» Activity
Look through the data below for the line with "ATOM 21 C CA", and transcribe it exactly together with each line after it up to and including the line with "ATOM 33 O O". Give nothing else.

» Data shown

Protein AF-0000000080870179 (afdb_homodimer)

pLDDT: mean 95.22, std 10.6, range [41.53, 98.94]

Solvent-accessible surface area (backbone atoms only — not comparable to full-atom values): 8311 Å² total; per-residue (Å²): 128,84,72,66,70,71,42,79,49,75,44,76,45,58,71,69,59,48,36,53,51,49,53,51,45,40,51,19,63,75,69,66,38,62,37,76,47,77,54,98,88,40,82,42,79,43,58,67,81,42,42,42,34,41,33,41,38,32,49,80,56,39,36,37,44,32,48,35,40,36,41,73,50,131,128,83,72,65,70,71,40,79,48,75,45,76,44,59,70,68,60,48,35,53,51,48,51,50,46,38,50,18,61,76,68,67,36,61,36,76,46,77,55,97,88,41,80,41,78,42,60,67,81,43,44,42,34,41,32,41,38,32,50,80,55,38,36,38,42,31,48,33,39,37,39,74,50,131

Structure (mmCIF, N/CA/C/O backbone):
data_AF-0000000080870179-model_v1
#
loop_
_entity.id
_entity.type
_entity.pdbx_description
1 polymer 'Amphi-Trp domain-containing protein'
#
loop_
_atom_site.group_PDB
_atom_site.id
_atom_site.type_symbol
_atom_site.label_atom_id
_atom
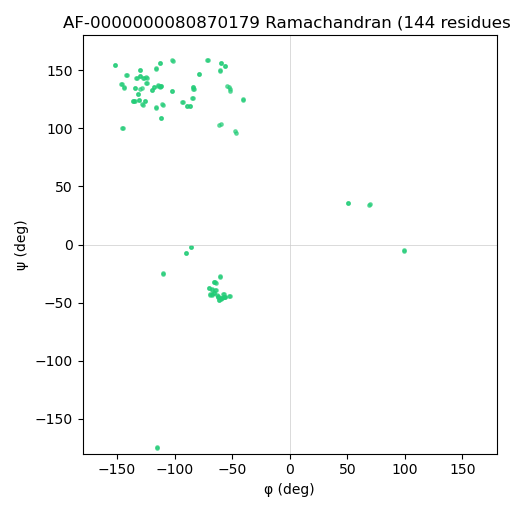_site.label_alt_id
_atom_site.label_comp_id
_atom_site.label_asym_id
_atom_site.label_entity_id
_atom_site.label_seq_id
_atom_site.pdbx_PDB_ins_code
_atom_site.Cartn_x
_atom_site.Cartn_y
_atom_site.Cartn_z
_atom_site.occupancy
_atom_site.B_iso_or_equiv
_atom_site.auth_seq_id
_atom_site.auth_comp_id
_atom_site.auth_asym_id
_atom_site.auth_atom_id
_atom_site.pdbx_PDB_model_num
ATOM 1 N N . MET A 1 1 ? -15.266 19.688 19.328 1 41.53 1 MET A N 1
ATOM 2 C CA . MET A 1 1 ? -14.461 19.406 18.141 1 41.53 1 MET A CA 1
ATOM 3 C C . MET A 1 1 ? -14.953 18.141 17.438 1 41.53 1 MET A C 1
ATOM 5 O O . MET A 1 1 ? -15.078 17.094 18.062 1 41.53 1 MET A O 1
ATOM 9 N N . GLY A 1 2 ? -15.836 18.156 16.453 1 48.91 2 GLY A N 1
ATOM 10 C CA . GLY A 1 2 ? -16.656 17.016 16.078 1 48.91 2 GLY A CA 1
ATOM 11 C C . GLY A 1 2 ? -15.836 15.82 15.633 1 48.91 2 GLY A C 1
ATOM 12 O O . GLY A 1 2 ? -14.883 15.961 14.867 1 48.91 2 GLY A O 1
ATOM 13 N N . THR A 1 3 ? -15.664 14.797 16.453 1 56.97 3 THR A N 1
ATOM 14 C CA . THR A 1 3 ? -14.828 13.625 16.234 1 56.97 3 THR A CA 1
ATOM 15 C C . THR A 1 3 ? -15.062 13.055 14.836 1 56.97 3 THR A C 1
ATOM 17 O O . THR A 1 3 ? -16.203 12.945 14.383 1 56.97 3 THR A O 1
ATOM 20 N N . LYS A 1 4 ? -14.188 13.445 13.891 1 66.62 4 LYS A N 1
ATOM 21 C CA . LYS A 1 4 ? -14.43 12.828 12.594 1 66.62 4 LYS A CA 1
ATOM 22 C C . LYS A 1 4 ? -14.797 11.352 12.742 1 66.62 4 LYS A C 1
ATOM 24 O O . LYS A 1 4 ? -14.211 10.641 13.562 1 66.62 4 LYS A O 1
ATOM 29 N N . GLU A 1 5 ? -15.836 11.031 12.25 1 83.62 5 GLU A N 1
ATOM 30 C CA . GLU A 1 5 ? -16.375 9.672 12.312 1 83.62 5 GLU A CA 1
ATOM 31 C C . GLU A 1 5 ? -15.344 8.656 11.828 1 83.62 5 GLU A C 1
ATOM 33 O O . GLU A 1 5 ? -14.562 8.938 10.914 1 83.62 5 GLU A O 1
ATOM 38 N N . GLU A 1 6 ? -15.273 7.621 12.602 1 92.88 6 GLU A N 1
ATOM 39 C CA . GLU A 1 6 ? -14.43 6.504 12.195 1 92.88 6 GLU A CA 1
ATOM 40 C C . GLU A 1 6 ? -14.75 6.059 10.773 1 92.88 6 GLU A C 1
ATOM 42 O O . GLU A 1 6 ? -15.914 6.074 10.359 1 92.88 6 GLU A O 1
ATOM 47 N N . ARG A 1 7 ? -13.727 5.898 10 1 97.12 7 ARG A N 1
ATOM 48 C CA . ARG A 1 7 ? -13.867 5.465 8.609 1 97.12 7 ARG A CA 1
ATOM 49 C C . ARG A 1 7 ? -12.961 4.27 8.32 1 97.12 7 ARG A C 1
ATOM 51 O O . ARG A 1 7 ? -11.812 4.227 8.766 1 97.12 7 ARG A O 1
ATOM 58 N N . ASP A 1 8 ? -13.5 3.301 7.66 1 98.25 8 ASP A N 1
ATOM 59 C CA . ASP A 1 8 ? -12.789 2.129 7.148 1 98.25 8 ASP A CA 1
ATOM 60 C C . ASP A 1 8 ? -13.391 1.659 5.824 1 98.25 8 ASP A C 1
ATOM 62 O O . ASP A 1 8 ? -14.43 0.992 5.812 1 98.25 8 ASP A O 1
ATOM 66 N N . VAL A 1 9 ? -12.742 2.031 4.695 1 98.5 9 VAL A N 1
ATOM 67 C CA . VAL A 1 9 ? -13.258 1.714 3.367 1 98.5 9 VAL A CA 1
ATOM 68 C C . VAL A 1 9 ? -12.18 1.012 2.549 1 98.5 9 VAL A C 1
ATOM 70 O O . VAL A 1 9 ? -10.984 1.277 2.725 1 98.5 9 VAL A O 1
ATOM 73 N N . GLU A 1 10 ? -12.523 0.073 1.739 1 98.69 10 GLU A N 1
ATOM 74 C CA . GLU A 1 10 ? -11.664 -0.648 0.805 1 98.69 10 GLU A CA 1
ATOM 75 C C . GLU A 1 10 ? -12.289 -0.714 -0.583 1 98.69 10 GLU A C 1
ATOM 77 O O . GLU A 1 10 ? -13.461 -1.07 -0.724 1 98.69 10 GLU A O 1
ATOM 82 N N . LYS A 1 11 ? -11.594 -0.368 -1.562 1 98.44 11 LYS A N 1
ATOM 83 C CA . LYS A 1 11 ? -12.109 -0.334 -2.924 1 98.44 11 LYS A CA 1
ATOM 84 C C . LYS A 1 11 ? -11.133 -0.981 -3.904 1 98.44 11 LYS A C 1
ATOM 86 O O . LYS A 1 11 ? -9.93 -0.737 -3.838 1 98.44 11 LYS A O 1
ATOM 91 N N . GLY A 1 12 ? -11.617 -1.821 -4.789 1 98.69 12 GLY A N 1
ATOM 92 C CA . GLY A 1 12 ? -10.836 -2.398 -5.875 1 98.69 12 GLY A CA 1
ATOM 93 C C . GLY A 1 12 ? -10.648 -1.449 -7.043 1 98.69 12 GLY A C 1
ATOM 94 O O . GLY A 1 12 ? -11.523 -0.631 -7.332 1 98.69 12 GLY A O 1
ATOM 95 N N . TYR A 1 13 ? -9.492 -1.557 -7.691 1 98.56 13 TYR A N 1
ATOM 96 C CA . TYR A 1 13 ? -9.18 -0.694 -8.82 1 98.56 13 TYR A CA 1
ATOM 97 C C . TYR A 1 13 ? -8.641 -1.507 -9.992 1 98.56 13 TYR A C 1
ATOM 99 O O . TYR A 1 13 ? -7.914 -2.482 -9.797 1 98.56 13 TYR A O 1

» Reply to the task
ATOM 21 C CA . LYS A 1 4 ? -14.43 12.828 12.594 1 66.62 4 LYS A CA 1
ATOM 22 C C . LYS A 1 4 ? -14.797 11.352 12.742 1 66.62 4 LYS A C 1
ATOM 24 O O . LYS A 1 4 ? -14.211 10.641 13.562 1 66.62 4 LYS A O 1
ATOM 29 N N . GLU A 1 5 ? -15.836 11.031 12.25 1 83.62 5 GLU A N 1
ATOM 30 C CA . GLU A 1 5 ? -16.375 9.672 12.312 1 83.62 5 GLU A CA 1
ATOM 31 C C . GLU A 1 5 ? -15.344 8.656 11.828 1 83.62 5 GLU A C 1
ATOM 33 O O . GLU A 1 5 ? -14.562 8.938 10.914 1 83.62 5 GLU A O 1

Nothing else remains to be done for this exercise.